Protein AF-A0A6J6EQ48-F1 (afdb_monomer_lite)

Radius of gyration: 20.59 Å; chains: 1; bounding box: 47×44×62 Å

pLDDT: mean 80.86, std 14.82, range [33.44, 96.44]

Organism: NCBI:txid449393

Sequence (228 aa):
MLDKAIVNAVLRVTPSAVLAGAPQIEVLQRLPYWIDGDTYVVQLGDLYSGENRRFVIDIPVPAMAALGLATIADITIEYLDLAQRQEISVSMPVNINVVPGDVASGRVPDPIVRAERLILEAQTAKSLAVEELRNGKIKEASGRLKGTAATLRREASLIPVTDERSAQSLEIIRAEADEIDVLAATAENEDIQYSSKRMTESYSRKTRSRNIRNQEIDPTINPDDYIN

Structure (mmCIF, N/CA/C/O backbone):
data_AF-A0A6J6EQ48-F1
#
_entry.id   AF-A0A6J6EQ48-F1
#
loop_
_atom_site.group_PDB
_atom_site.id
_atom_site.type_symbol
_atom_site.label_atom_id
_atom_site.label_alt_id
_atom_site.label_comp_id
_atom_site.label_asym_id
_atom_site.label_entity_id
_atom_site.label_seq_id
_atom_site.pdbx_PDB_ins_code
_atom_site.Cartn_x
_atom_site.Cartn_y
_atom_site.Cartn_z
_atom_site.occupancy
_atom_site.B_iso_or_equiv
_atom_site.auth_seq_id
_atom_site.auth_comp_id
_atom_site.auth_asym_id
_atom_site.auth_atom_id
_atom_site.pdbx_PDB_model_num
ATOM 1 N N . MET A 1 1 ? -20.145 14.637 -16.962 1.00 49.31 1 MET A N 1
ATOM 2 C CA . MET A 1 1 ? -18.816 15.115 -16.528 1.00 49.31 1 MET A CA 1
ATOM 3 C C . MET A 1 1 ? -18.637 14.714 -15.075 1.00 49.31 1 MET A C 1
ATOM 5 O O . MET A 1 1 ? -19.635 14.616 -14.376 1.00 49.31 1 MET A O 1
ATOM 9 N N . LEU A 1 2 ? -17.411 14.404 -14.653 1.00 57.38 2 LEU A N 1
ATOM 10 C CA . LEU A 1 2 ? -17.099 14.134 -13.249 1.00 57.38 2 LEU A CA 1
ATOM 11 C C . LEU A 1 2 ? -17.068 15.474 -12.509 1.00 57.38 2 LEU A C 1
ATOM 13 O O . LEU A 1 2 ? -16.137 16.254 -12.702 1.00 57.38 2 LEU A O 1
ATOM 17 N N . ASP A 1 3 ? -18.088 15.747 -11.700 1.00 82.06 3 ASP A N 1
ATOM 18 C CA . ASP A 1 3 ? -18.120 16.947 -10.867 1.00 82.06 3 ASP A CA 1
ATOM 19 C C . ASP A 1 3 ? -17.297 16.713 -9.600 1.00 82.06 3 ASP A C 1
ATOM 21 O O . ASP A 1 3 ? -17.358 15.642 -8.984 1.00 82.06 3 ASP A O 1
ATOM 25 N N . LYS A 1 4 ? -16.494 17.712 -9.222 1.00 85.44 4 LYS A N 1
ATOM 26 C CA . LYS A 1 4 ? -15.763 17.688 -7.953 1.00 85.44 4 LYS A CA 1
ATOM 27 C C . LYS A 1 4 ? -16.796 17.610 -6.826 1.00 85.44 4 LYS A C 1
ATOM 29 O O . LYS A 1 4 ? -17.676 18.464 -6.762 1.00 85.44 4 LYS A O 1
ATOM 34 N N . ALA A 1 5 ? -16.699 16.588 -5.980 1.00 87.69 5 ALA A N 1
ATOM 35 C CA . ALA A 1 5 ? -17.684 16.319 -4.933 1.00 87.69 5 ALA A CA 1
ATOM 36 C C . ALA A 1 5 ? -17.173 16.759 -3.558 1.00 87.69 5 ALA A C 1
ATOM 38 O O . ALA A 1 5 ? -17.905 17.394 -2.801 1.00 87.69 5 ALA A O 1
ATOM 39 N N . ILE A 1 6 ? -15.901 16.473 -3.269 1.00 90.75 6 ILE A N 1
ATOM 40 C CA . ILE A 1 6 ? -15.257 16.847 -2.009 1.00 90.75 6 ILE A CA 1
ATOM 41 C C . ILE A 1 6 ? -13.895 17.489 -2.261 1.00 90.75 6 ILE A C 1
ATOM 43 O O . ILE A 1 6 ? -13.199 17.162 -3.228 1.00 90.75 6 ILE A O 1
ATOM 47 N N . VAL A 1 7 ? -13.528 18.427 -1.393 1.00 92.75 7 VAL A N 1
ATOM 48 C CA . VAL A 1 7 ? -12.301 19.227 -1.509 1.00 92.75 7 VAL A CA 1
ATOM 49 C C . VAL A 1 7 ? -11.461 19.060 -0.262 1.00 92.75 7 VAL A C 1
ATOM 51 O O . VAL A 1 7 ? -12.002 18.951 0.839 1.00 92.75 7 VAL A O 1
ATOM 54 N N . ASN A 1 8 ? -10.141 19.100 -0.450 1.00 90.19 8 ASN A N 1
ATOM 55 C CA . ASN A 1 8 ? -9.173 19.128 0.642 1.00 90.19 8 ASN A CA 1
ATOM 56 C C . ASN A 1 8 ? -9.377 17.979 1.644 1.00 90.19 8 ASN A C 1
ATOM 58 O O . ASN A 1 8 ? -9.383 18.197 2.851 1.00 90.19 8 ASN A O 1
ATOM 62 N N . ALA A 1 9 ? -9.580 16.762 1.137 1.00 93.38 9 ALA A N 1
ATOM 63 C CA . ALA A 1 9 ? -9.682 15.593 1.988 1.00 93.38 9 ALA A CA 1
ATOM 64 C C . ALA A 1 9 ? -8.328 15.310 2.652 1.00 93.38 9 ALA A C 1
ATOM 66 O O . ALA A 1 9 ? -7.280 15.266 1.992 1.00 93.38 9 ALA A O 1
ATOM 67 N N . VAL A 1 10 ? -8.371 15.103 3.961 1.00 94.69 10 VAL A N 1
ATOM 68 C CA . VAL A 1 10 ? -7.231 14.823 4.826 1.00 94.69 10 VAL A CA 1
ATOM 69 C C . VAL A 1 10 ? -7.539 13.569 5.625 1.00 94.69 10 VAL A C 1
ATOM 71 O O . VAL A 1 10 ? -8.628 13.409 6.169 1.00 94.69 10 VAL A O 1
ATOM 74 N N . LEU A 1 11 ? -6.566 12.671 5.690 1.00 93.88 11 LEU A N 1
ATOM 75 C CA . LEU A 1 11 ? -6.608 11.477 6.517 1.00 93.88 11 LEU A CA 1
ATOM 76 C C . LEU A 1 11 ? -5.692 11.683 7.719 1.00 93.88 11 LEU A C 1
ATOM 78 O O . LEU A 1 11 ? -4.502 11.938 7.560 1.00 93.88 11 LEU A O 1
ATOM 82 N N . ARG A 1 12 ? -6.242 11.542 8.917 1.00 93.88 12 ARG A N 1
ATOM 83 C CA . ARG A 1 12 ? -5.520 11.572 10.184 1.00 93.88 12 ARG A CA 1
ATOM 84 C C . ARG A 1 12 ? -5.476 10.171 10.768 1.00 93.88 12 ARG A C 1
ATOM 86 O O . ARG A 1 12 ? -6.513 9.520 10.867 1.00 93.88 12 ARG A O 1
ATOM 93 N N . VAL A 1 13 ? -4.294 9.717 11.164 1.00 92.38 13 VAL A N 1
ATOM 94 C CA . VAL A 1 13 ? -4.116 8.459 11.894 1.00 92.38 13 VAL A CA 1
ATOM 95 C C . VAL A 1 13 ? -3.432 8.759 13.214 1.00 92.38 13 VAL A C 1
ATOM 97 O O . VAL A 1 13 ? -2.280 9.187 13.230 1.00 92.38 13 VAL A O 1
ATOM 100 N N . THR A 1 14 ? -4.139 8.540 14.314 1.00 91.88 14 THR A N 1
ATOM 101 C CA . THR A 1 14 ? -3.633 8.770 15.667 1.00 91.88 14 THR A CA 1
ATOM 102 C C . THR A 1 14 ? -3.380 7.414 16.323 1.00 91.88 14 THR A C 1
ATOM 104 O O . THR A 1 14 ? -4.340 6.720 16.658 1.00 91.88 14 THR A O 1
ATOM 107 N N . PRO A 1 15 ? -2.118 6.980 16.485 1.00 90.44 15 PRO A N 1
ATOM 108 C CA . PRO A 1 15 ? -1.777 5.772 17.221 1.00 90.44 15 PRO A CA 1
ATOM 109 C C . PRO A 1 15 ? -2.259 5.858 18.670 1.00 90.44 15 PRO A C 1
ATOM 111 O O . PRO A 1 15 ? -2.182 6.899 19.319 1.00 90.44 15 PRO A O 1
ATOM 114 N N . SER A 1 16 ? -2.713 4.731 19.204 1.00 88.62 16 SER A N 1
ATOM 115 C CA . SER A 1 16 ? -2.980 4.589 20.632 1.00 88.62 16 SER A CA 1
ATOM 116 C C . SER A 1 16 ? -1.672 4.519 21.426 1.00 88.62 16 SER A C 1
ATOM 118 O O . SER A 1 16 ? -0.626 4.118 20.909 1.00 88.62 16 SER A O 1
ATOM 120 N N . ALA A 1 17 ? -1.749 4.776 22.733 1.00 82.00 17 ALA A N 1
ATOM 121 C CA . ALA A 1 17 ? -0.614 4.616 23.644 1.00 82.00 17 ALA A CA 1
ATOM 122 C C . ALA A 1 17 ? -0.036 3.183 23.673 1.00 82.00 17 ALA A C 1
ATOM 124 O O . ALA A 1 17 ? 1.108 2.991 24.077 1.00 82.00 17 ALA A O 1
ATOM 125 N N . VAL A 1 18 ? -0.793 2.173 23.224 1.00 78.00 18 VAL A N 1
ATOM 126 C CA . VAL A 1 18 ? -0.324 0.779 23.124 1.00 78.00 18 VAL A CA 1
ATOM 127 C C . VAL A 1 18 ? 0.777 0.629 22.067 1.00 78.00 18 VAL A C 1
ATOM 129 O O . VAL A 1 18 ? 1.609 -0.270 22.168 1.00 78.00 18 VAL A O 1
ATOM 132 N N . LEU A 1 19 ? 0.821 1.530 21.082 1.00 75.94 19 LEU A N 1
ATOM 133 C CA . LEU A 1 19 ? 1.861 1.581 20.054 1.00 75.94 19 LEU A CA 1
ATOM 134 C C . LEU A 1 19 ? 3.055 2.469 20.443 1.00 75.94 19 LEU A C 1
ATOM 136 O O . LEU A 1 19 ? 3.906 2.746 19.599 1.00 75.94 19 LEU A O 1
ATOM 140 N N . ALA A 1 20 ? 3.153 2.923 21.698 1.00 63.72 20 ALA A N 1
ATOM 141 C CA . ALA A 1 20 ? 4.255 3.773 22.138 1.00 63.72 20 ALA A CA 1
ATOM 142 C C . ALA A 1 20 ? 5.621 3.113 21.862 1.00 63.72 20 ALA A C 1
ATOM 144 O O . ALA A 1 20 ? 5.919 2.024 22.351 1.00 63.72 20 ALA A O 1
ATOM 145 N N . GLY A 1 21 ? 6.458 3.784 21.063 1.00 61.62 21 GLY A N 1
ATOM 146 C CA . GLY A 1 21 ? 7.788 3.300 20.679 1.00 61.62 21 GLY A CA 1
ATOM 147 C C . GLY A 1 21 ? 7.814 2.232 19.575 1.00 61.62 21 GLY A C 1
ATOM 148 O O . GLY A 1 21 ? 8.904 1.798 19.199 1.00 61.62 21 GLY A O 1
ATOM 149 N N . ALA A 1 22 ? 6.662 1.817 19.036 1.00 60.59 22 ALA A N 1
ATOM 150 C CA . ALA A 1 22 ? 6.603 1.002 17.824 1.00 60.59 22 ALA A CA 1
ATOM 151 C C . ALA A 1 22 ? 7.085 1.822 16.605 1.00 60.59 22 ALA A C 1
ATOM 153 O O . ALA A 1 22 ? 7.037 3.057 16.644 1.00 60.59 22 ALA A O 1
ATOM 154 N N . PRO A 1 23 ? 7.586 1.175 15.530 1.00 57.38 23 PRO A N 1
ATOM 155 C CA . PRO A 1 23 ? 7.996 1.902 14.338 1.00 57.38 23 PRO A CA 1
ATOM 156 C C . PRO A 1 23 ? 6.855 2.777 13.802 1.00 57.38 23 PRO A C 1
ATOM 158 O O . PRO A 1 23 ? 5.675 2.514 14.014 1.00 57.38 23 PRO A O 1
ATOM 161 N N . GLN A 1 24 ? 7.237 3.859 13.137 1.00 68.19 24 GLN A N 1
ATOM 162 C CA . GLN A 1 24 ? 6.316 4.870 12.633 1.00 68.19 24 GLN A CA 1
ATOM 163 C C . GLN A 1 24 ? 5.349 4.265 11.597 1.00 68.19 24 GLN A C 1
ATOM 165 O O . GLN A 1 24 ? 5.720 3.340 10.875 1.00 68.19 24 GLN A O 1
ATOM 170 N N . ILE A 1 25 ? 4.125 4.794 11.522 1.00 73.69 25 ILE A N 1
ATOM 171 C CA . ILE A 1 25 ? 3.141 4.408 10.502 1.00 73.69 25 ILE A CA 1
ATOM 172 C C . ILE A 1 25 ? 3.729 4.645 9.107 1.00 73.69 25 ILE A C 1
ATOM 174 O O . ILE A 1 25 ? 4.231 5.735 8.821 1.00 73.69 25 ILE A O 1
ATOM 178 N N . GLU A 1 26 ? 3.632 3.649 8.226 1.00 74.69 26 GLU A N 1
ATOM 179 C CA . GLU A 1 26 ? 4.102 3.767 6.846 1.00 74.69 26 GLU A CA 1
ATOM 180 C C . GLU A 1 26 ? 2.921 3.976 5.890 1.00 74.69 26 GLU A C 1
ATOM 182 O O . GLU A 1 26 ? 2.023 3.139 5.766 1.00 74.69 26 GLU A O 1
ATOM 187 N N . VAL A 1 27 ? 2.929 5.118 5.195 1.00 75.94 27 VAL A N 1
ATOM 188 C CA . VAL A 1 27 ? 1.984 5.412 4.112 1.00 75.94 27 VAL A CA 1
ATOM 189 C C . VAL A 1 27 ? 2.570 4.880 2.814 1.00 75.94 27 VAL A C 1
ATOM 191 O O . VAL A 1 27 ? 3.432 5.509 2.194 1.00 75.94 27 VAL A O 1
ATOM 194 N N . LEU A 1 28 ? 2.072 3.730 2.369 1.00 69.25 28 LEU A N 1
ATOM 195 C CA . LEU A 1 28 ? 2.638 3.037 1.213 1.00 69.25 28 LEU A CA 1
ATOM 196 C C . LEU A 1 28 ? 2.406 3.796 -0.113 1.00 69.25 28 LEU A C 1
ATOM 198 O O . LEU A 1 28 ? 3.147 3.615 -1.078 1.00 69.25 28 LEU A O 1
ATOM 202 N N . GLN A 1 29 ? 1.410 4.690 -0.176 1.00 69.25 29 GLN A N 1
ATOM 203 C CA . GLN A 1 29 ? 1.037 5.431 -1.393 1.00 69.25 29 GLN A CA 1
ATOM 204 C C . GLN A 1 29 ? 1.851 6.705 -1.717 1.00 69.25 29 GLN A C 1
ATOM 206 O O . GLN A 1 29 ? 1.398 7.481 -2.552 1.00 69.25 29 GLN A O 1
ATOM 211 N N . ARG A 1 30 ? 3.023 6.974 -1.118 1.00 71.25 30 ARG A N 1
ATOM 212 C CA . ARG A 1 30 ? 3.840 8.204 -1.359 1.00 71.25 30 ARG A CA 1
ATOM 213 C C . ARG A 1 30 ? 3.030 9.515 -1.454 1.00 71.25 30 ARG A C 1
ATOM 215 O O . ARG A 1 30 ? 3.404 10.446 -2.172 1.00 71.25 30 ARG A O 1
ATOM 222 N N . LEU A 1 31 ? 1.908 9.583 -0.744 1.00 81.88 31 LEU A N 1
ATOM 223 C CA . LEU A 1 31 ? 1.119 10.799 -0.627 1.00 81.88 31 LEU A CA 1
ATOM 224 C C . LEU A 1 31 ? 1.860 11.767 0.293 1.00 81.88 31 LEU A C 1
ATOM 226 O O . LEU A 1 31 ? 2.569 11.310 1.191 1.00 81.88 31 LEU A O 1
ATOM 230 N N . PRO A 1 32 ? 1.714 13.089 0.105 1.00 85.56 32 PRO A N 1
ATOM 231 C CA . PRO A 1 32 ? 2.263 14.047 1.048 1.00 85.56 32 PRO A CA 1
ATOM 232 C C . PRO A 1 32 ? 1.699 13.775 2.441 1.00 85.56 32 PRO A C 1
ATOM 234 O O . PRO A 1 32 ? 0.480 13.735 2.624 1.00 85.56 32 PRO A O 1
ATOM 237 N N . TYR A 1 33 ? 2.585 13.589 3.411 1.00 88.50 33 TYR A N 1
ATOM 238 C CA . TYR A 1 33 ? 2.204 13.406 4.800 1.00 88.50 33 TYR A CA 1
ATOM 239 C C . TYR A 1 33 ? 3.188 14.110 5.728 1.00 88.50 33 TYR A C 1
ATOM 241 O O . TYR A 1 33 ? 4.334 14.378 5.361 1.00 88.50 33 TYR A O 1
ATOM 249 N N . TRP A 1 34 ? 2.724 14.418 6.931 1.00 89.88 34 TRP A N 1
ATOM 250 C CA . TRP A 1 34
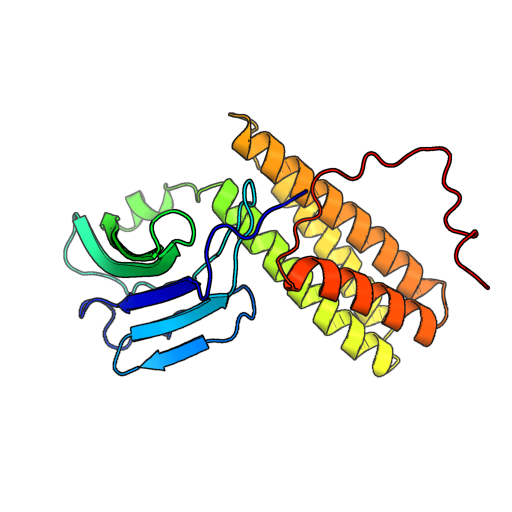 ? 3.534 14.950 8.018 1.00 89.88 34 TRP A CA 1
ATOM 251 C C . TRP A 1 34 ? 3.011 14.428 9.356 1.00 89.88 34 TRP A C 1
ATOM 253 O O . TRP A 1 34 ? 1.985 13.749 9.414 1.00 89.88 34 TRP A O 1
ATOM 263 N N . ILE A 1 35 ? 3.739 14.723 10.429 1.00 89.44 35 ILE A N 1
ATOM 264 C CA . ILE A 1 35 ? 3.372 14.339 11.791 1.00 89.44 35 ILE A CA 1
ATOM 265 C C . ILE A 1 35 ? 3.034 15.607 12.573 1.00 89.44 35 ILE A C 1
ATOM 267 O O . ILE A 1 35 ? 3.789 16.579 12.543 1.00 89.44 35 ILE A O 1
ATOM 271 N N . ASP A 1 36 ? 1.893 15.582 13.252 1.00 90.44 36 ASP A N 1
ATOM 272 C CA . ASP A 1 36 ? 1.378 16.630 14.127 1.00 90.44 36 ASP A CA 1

++++++++

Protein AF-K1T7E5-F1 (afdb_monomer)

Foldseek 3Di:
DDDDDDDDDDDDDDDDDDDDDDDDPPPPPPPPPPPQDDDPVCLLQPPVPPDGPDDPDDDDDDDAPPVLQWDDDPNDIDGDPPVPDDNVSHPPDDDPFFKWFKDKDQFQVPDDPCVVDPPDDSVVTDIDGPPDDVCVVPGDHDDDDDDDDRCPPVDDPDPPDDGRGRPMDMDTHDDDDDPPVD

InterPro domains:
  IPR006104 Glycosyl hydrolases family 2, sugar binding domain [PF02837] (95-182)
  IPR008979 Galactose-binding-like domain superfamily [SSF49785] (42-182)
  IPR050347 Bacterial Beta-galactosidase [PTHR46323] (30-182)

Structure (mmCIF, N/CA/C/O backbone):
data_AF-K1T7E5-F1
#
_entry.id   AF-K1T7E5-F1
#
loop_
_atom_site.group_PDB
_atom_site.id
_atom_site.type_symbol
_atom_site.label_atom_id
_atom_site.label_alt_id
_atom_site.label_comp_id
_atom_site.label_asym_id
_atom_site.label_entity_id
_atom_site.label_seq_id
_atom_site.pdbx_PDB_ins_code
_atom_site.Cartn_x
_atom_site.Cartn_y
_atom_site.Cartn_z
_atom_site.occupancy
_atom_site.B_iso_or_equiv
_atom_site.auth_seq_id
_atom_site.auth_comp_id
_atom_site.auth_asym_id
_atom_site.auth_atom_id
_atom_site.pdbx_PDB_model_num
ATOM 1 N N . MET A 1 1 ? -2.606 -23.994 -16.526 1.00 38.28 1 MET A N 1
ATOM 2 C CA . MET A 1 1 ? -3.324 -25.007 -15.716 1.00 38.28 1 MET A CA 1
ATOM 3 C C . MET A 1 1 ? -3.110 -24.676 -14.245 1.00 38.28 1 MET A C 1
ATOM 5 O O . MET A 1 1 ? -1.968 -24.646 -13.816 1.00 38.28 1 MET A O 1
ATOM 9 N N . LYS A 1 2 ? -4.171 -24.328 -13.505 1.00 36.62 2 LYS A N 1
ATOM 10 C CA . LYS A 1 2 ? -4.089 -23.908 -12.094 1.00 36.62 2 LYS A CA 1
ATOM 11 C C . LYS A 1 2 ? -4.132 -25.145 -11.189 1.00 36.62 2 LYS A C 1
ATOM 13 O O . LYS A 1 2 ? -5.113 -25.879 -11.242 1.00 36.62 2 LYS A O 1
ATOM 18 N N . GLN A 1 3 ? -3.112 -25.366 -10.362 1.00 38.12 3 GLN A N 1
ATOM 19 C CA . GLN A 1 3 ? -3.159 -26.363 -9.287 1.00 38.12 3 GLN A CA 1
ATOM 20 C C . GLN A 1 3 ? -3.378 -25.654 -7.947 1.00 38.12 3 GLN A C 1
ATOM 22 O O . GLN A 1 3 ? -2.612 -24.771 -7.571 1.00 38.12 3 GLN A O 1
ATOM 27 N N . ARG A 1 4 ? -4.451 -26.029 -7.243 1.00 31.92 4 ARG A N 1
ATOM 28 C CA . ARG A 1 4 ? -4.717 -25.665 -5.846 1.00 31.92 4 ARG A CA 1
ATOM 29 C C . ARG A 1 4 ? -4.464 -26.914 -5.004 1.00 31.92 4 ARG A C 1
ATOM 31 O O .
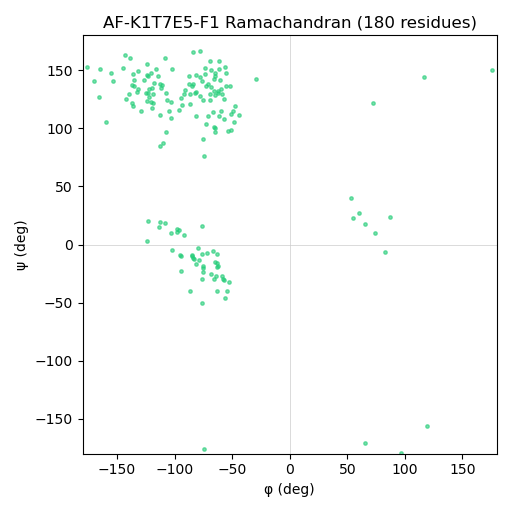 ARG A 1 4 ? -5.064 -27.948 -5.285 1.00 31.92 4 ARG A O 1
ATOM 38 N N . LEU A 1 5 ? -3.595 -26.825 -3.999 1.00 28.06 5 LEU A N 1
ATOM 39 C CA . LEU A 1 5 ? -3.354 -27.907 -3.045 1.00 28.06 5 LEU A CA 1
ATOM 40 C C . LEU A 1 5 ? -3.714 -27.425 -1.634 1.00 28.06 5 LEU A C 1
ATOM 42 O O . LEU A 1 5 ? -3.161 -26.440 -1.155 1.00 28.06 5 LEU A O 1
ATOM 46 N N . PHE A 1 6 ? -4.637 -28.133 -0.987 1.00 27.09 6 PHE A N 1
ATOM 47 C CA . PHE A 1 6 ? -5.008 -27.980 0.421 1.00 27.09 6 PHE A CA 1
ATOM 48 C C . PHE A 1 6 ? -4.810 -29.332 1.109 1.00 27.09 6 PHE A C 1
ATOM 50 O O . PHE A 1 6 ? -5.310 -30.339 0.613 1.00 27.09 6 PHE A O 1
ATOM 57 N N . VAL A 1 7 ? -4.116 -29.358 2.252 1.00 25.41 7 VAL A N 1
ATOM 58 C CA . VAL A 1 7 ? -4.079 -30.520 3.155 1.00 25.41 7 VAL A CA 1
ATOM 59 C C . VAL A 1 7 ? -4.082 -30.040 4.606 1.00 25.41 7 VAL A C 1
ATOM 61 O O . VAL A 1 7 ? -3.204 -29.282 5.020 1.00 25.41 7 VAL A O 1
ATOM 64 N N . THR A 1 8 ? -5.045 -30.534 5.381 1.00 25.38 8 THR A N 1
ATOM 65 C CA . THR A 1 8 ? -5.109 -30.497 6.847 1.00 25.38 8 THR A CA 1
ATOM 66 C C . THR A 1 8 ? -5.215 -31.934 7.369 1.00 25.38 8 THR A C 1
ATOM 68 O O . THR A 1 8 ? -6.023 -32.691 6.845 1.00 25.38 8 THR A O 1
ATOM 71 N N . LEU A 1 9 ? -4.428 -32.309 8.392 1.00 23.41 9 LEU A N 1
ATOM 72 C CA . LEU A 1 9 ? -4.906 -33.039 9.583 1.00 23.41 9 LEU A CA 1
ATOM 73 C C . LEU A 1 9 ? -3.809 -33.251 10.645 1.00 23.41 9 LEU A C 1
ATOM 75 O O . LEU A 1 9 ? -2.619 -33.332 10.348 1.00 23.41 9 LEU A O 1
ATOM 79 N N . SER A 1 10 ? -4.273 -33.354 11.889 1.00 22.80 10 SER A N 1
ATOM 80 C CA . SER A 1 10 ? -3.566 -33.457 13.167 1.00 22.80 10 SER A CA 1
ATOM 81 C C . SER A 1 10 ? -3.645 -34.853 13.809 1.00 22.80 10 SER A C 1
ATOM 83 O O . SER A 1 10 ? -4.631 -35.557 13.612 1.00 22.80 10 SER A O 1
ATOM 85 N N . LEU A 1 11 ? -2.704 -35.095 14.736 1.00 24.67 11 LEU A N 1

++++++++

Action item =>
Your task for the entries above: copy exactly the span starting with the line with "ATOM 13 O O . LEU" and going on through the line with "ATOM 27 C C", both lines included, and nothing else.

Response box =>
ATOM 13 O O . LEU A 1 2 ? -16.137 16.254 -12.702 1.00 57.38 2 LEU A O 1
ATOM 17 N N . ASP A 1 3 ? -18.088 15.747 -11.700 1.00 82.06 3 ASP A N 1
ATOM 18 C CA . ASP A 1 3 ? -18.120 16.947 -10.867 1.00 82.06 3 ASP A CA 1
ATOM 19 C C . ASP A 1 3 ? -17.297 16.713 -9.600 1.00 82.06 3 ASP A C 1
ATOM 21 O O . ASP A 1 3 ? -17.358 15.642 -8.984 1.00 82.06 3 ASP A O 1
ATOM 25 N N . LYS A 1 4 ? -16.494 17.712 -9.222 1.00 85.44 4 LYS A N 1
ATOM 26 C CA . LYS A 1 4 ? -15.763 17.688 -7.953 1.00 85.44 4 LYS A CA 1
ATOM 27 C C . LYS A 1 4 ? -16.796 17.610 -6.826 1.00 85.44 4 LYS A C 1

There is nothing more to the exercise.